─── Source data

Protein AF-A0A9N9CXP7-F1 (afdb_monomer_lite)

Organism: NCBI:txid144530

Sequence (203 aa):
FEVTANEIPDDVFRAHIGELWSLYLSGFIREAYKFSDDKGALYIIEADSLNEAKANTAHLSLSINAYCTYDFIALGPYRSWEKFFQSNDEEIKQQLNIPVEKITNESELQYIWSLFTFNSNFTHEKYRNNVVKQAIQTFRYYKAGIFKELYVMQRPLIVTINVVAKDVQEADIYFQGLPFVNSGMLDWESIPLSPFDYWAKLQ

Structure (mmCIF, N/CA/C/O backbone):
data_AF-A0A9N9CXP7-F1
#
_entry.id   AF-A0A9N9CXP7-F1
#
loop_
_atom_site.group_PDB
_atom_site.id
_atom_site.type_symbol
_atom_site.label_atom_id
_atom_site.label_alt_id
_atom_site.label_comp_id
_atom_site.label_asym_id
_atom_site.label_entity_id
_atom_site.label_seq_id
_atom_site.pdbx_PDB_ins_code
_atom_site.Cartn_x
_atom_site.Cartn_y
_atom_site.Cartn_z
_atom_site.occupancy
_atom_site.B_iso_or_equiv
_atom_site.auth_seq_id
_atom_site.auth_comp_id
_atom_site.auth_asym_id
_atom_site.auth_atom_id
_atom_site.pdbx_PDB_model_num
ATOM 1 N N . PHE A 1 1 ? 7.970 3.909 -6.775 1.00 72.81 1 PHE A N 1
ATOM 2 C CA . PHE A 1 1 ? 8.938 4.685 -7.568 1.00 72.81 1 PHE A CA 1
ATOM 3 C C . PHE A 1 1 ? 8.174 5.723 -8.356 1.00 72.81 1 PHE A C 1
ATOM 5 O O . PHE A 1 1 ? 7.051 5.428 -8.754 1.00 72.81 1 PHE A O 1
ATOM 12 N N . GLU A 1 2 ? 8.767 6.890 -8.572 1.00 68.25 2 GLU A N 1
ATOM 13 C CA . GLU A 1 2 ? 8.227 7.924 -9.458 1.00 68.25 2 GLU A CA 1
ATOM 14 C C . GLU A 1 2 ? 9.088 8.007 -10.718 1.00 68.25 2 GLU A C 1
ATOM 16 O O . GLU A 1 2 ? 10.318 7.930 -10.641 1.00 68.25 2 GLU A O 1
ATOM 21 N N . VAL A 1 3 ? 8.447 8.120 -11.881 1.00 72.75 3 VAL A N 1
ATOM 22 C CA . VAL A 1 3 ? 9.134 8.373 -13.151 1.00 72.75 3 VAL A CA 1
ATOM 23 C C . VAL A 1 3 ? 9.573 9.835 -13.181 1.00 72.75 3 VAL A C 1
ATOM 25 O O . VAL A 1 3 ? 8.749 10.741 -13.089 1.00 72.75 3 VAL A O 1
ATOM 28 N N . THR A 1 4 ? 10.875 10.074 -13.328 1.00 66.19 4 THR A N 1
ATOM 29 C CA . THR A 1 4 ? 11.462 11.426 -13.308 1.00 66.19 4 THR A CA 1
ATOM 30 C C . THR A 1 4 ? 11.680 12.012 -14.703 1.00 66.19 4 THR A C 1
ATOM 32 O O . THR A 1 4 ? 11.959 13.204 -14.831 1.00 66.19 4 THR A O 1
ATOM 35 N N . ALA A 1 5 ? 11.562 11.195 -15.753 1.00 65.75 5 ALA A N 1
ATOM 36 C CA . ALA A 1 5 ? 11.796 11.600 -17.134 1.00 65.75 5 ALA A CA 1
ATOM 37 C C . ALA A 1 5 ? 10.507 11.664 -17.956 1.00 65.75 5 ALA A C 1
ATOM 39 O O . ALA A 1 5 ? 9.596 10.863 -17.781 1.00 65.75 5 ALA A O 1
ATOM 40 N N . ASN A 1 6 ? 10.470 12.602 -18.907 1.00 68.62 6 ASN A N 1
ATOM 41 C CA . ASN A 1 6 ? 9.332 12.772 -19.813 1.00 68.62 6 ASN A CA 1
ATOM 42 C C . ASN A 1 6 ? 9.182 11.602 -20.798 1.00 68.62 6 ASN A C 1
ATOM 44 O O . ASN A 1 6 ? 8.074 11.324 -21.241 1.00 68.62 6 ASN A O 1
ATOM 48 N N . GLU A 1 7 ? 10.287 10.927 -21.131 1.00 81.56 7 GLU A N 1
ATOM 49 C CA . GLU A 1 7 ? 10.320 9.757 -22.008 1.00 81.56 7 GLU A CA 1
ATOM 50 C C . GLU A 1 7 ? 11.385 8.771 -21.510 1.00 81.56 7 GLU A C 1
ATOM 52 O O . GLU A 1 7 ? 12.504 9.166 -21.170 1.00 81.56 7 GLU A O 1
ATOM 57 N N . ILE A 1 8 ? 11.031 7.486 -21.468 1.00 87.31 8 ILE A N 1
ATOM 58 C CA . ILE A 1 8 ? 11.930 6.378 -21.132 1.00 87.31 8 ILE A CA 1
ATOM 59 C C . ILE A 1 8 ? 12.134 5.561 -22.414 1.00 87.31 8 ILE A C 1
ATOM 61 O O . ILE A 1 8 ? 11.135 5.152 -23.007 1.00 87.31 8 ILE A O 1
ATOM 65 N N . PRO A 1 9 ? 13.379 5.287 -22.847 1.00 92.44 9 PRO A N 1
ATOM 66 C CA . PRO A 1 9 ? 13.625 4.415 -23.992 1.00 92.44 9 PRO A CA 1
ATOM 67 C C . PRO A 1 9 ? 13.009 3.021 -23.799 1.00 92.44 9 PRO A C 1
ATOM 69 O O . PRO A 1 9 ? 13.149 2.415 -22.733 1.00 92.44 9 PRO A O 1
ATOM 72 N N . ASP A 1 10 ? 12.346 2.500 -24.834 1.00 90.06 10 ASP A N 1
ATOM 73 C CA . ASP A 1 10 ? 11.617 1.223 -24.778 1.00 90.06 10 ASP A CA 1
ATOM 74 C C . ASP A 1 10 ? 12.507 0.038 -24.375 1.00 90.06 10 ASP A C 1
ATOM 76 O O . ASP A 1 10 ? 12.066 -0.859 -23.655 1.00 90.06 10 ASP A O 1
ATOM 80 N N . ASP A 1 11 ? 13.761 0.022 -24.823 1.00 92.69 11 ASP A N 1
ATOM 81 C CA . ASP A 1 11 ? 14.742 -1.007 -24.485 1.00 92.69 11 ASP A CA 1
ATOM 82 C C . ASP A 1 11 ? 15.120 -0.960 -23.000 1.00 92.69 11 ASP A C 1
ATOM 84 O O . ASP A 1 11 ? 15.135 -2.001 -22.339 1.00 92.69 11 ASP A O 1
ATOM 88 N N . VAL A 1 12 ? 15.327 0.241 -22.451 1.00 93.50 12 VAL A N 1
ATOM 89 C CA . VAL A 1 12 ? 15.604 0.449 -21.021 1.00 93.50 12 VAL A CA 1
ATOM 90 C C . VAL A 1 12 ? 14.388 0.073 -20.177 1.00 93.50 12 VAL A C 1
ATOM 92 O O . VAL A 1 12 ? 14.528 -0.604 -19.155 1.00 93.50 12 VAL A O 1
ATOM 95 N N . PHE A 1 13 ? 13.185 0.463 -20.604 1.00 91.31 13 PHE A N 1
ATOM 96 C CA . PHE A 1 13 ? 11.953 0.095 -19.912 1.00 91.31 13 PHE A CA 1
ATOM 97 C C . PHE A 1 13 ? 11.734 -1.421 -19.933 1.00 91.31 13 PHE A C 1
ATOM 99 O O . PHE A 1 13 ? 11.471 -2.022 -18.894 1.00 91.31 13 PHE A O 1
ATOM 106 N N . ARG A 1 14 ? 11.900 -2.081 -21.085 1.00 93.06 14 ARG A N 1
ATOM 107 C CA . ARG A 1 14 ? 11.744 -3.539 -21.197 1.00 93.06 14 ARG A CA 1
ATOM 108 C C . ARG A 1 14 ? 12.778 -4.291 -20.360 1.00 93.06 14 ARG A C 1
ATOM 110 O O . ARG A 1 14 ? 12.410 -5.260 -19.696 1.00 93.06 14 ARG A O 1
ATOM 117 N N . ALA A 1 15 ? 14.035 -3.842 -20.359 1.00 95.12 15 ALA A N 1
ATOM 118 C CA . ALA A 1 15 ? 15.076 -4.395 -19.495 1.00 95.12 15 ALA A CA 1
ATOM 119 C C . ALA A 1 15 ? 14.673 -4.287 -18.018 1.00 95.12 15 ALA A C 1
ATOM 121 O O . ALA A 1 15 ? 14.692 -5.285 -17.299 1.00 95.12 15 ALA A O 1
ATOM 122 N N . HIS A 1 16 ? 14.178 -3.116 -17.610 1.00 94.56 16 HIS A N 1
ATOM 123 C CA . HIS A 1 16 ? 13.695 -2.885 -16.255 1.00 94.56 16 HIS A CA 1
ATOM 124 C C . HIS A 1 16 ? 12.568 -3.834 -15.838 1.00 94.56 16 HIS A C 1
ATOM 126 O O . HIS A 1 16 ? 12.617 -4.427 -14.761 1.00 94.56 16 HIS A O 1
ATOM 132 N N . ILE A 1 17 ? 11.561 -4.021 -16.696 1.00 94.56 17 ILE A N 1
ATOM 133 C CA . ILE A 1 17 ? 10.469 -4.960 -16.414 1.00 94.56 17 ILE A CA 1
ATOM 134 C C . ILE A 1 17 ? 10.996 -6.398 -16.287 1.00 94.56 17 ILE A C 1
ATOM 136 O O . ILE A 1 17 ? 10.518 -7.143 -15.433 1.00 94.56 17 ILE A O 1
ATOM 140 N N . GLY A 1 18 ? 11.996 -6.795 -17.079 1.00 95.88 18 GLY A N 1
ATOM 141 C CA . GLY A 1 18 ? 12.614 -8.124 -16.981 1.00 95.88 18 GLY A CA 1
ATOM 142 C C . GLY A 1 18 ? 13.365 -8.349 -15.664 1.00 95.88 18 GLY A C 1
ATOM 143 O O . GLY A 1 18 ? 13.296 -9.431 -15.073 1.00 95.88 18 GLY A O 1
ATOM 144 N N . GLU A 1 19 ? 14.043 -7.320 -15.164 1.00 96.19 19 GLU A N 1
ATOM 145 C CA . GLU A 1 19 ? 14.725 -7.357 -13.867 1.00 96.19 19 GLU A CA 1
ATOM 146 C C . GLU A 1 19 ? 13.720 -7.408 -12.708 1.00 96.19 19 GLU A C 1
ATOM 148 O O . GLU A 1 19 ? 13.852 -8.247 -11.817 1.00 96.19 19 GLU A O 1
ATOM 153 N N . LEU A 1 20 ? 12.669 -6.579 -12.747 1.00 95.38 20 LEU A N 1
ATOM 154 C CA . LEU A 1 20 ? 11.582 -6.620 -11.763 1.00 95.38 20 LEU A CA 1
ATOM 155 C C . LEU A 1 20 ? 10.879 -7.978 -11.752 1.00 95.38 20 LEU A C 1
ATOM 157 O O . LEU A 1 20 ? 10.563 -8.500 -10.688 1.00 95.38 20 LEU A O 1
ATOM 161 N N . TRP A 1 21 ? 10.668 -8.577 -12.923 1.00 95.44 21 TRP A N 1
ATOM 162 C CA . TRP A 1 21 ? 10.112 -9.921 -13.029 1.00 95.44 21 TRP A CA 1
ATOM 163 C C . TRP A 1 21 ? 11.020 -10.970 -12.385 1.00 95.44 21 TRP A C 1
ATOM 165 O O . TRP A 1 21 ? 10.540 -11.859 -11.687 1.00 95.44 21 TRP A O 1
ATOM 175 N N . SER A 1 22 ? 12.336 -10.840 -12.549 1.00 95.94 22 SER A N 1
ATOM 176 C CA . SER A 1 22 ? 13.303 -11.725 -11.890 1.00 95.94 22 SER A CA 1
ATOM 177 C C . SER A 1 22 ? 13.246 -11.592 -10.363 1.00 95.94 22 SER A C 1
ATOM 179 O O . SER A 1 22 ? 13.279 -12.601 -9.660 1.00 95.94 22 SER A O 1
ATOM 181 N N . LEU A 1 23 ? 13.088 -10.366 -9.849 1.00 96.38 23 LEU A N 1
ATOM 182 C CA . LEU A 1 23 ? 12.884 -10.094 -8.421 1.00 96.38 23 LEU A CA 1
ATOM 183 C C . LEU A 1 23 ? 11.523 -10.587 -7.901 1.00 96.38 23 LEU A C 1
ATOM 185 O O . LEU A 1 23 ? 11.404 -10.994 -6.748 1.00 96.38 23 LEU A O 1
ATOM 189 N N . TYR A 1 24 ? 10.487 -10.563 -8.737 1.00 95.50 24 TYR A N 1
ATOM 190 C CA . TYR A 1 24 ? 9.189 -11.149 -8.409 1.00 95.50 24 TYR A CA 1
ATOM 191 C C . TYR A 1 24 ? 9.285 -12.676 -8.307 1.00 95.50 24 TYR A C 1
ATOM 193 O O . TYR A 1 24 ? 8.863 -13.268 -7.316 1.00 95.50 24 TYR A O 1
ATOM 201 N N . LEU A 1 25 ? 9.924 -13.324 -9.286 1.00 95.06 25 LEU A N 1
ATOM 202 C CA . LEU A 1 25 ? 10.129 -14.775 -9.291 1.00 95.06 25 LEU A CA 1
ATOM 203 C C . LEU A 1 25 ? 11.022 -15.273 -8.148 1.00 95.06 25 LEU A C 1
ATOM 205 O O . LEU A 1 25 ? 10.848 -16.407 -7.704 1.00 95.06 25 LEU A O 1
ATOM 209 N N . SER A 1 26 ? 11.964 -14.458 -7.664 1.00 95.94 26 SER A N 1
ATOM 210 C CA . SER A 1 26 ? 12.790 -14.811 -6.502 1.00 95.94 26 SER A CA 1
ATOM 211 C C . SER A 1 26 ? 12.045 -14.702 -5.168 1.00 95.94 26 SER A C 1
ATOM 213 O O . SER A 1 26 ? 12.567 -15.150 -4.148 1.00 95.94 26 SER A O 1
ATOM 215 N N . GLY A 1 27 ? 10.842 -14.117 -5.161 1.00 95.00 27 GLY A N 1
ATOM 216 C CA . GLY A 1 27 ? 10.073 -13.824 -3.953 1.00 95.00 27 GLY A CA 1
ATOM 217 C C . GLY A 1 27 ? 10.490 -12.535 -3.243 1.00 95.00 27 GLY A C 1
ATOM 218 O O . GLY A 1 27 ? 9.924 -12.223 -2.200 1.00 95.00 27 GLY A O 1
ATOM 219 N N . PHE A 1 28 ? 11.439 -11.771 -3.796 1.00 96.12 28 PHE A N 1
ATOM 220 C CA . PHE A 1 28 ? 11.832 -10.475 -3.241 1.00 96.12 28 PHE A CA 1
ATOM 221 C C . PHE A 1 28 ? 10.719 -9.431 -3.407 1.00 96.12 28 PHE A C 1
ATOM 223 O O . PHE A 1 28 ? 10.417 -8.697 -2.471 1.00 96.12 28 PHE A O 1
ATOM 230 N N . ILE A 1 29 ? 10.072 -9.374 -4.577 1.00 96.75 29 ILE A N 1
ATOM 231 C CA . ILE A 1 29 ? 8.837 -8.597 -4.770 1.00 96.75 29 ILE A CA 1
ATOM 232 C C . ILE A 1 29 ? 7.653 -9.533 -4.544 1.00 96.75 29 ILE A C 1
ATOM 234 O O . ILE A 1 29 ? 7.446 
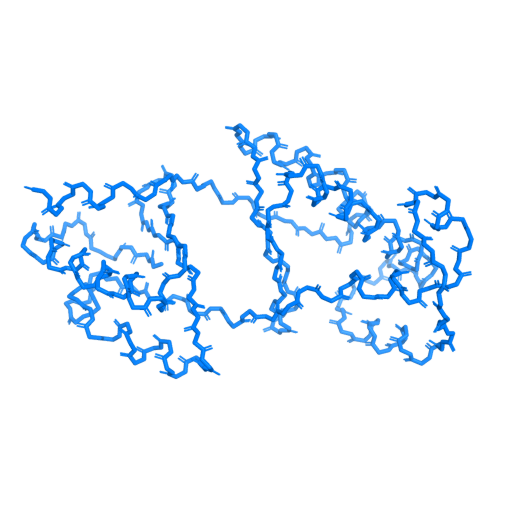-10.468 -5.314 1.00 96.75 29 ILE A O 1
ATOM 238 N N . ARG A 1 30 ? 6.846 -9.255 -3.520 1.00 94.88 30 ARG A N 1
ATOM 239 C CA . ARG A 1 30 ? 5.633 -10.023 -3.217 1.00 94.88 30 ARG A CA 1
ATOM 240 C C . ARG A 1 30 ? 4.432 -9.520 -4.005 1.00 94.88 30 ARG A C 1
ATOM 242 O O . ARG A 1 30 ? 3.683 -10.313 -4.569 1.00 94.88 30 ARG A O 1
ATOM 249 N N . GLU A 1 31 ? 4.257 -8.203 -4.059 1.00 93.75 31 GLU A N 1
ATOM 250 C CA . GLU A 1 31 ? 3.163 -7.562 -4.792 1.00 93.75 31 GLU A CA 1
ATOM 251 C C . GLU A 1 31 ? 3.659 -6.331 -5.556 1.00 93.75 31 GLU A C 1
ATOM 253 O O . GLU A 1 31 ? 4.595 -5.652 -5.128 1.00 93.75 31 GLU A O 1
ATOM 258 N N . ALA A 1 32 ? 3.010 -6.034 -6.681 1.00 94.12 32 ALA A N 1
ATOM 259 C CA . ALA A 1 32 ? 3.299 -4.881 -7.520 1.00 94.12 32 ALA A CA 1
ATOM 260 C C . ALA A 1 32 ? 1.993 -4.247 -8.004 1.00 94.12 32 ALA A C 1
ATOM 262 O O . ALA A 1 32 ? 1.072 -4.954 -8.422 1.00 94.12 32 ALA A O 1
ATOM 263 N N . TYR A 1 33 ? 1.939 -2.918 -7.983 1.00 93.19 33 TYR A N 1
ATOM 264 C CA . TYR A 1 33 ? 0.794 -2.117 -8.411 1.00 93.19 33 TYR A CA 1
ATOM 265 C C . TYR A 1 33 ? 1.274 -0.868 -9.135 1.00 93.19 33 TYR A C 1
ATOM 267 O O . TYR A 1 33 ? 2.288 -0.292 -8.750 1.00 93.19 33 TYR A O 1
ATOM 275 N N . LYS A 1 34 ? 0.536 -0.407 -10.144 1.00 92.12 34 LYS A N 1
ATOM 276 C CA . LYS A 1 34 ? 0.782 0.905 -10.756 1.00 92.12 34 LYS A CA 1
ATOM 277 C C . LYS A 1 34 ? -0.044 1.967 -10.053 1.00 92.12 34 LYS A C 1
ATOM 279 O O . LYS A 1 34 ? -1.154 1.687 -9.599 1.00 92.12 34 LYS A O 1
ATOM 284 N N . PHE A 1 35 ? 0.460 3.190 -10.013 1.00 90.06 35 PHE A N 1
ATOM 285 C CA . PHE A 1 35 ? -0.400 4.331 -9.729 1.00 90.06 35 PHE A CA 1
ATOM 286 C C . PHE A 1 35 ? -1.348 4.547 -10.905 1.00 90.06 35 PHE A C 1
ATOM 288 O O . PHE A 1 35 ? -0.978 4.331 -12.057 1.00 90.06 35 PHE A O 1
ATOM 295 N N . SER A 1 36 ? -2.588 4.936 -10.619 1.00 86.19 36 SER A N 1
ATOM 296 C CA . SER A 1 36 ? -3.614 5.066 -11.667 1.00 86.19 36 SER A CA 1
ATOM 297 C C . SER A 1 36 ? -3.382 6.251 -12.610 1.00 86.19 36 SER A C 1
ATOM 299 O O . SER A 1 36 ? -4.065 6.362 -13.621 1.00 86.19 36 SER A O 1
ATOM 301 N N . ASP A 1 37 ? -2.432 7.130 -12.291 1.00 84.25 37 ASP A N 1
ATOM 302 C CA . ASP A 1 37 ? -1.953 8.191 -13.178 1.00 84.25 37 ASP A CA 1
ATOM 303 C C . ASP A 1 37 ? -0.748 7.763 -14.040 1.00 84.25 37 ASP A C 1
ATOM 305 O O . ASP A 1 37 ? -0.185 8.595 -14.749 1.00 84.25 37 ASP A O 1
ATOM 309 N N . ASP A 1 38 ? -0.352 6.484 -13.967 1.00 79.00 38 ASP A N 1
ATOM 310 C CA . ASP A 1 38 ? 0.796 5.864 -14.643 1.00 79.00 38 ASP A CA 1
ATOM 311 C C . ASP A 1 38 ? 2.158 6.543 -14.363 1.00 79.00 38 ASP A C 1
ATOM 313 O O . ASP A 1 38 ? 3.153 6.246 -15.028 1.00 79.00 38 ASP A O 1
ATOM 317 N N . LYS A 1 39 ? 2.263 7.408 -13.342 1.00 82.69 39 LYS A N 1
ATOM 318 C CA . LYS A 1 39 ? 3.521 8.109 -13.003 1.00 82.69 39 LYS A CA 1
ATOM 319 C C . LYS A 1 39 ? 4.443 7.334 -12.073 1.00 82.69 39 LYS A C 1
ATOM 321 O O . LYS A 1 39 ? 5.533 7.801 -11.739 1.00 82.69 39 LYS A O 1
ATOM 326 N N . GLY A 1 40 ? 4.029 6.149 -11.649 1.00 87.00 40 GLY A N 1
ATOM 327 C CA . GLY A 1 40 ? 4.801 5.359 -10.713 1.00 87.00 40 GLY A CA 1
ATOM 328 C C . GLY A 1 40 ? 4.212 3.992 -10.427 1.00 87.00 40 GLY A C 1
ATOM 329 O O . GLY A 1 40 ? 3.195 3.579 -10.988 1.00 87.00 40 GLY A O 1
ATOM 330 N N . ALA A 1 41 ? 4.880 3.286 -9.523 1.00 91.31 41 ALA A N 1
ATOM 331 C CA . ALA A 1 41 ? 4.427 2.000 -9.017 1.00 91.31 41 ALA A CA 1
ATOM 332 C C . ALA A 1 41 ? 4.737 1.836 -7.530 1.00 91.31 41 ALA A C 1
ATOM 334 O O . ALA A 1 41 ? 5.744 2.345 -7.022 1.00 91.31 41 ALA A O 1
ATOM 335 N N . LEU A 1 42 ? 3.893 1.054 -6.865 1.00 92.44 42 LEU A N 1
ATOM 336 C CA . LEU A 1 42 ? 4.086 0.550 -5.516 1.00 92.44 42 LEU A CA 1
ATOM 337 C C . LEU A 1 42 ? 4.547 -0.907 -5.589 1.00 92.44 42 LEU A C 1
ATOM 339 O O . LEU A 1 42 ? 3.910 -1.733 -6.244 1.00 92.44 42 LEU A O 1
ATOM 343 N N . TYR A 1 43 ? 5.615 -1.222 -4.863 1.00 94.00 43 TYR A N 1
ATOM 344 C CA . TYR A 1 43 ? 6.077 -2.591 -4.664 1.00 94.00 43 TYR A CA 1
ATOM 345 C C . TYR A 1 43 ? 6.029 -2.928 -3.184 1.00 94.00 43 TYR A C 1
ATOM 347 O O . TYR A 1 43 ? 6.490 -2.143 -2.354 1.00 94.00 43 TYR A O 1
ATOM 355 N N . ILE A 1 44 ? 5.511 -4.110 -2.865 1.00 93.62 44 ILE A N 1
ATOM 356 C CA . ILE A 1 44 ? 5.648 -4.696 -1.536 1.00 93.62 44 ILE A CA 1
ATOM 357 C C . ILE A 1 44 ? 6.774 -5.710 -1.621 1.00 93.62 44 ILE A C 1
ATOM 359 O O . ILE A 1 44 ? 6.673 -6.684 -2.369 1.00 93.62 44 ILE A O 1
ATOM 363 N N . ILE A 1 45 ? 7.853 -5.433 -0.896 1.00 94.75 45 ILE A N 1
ATOM 364 C CA . ILE A 1 45 ? 9.097 -6.195 -0.966 1.00 94.75 45 ILE A CA 1
ATOM 365 C C . ILE A 1 45 ? 9.398 -6.871 0.367 1.00 94.75 45 ILE A C 1
ATOM 367 O O . ILE A 1 45 ? 9.154 -6.296 1.428 1.00 94.75 45 ILE A O 1
ATOM 371 N N . GLU A 1 46 ? 9.959 -8.069 0.290 1.00 94.12 46 GLU A N 1
ATOM 372 C CA . GLU A 1 46 ? 10.467 -8.822 1.432 1.00 94.12 46 GLU A CA 1
ATOM 373 C C . GLU A 1 46 ? 11.982 -8.598 1.505 1.00 94.12 46 GLU A C 1
ATOM 375 O O . GLU A 1 46 ? 12.742 -9.117 0.688 1.00 94.12 46 GLU A O 1
ATOM 380 N N . ALA A 1 47 ? 12.415 -7.765 2.452 1.00 93.06 47 ALA A N 1
ATOM 381 C CA . ALA A 1 47 ? 13.822 -7.457 2.692 1.00 93.06 47 ALA A CA 1
ATOM 382 C C . ALA A 1 47 ? 14.091 -7.391 4.199 1.00 93.06 47 ALA A C 1
ATOM 384 O O . ALA A 1 47 ? 13.313 -6.795 4.949 1.00 93.06 47 ALA A O 1
ATOM 385 N N . ASP A 1 48 ? 15.232 -7.917 4.635 1.00 90.44 48 ASP A N 1
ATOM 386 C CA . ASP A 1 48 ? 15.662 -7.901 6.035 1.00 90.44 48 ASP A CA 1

──────

## Work instruction
Please output an exact copy of the lines above, from the opening line of the data down to the line that contains "ATOM 5 O O .".

## Exercise answer
Protein AF-A0A9N9CXP7-F1 (afdb_monomer_lite)

Organism: NCBI:txid144530

Sequence (203 aa):
FEVTANEIPDDVFRAHIGELWSLYLSGFIREAYKFSDDKGALYIIEADSLNEAKANTAHLSLSINAYCTYDFIALGPYRSWEKFFQSNDEEIKQQLNIPVEKITNESELQYIWSLFTFNSNFTHEKYRNNVVKQAIQTFRYYKAGIFKELYVMQRPLIVTINVVAKDVQEADIYFQGLPFVNSGMLDWESIPLSPFDYWAKLQ

Structure (mmCIF, N/CA/C/O backbone):
data_AF-A0A9N9CXP7-F1
#
_entry.id   AF-A0A9N9CXP7-F1
#
loop_
_atom_site.group_PDB
_atom_site.id
_atom_site.type_symbol
_atom_site.label_atom_id
_atom_site.label_alt_id
_atom_site.label_comp_id
_atom_site.label_asym_id
_atom_site.label_entity_id
_atom_site.label_seq_id
_atom_site.pdbx_PDB_ins_code
_atom_site.Cartn_x
_atom_site.Cartn_y
_atom_site.Cartn_z
_atom_site.occupancy
_atom_site.B_iso_or_equiv
_atom_site.auth_seq_id
_atom_site.auth_comp_id
_atom_site.auth_asym_id
_atom_site.auth_atom_id
_atom_site.pdbx_PDB_model_num
ATOM 1 N N . PHE A 1 1 ? 7.970 3.909 -6.775 1.00 72.81 1 PHE A N 1
ATOM 2 C CA . PHE A 1 1 ? 8.938 4.685 -7.568 1.00 72.81 1 PHE A CA 1
ATOM 3 C C . PHE A 1 1 ? 8.174 5.723 -8.356 1.00 72.81 1 PHE A C 1
ATOM 5 O O . PHE A 1 1 ? 7.051 5.428 -8.754 1.00 72.81 1 PHE A O 1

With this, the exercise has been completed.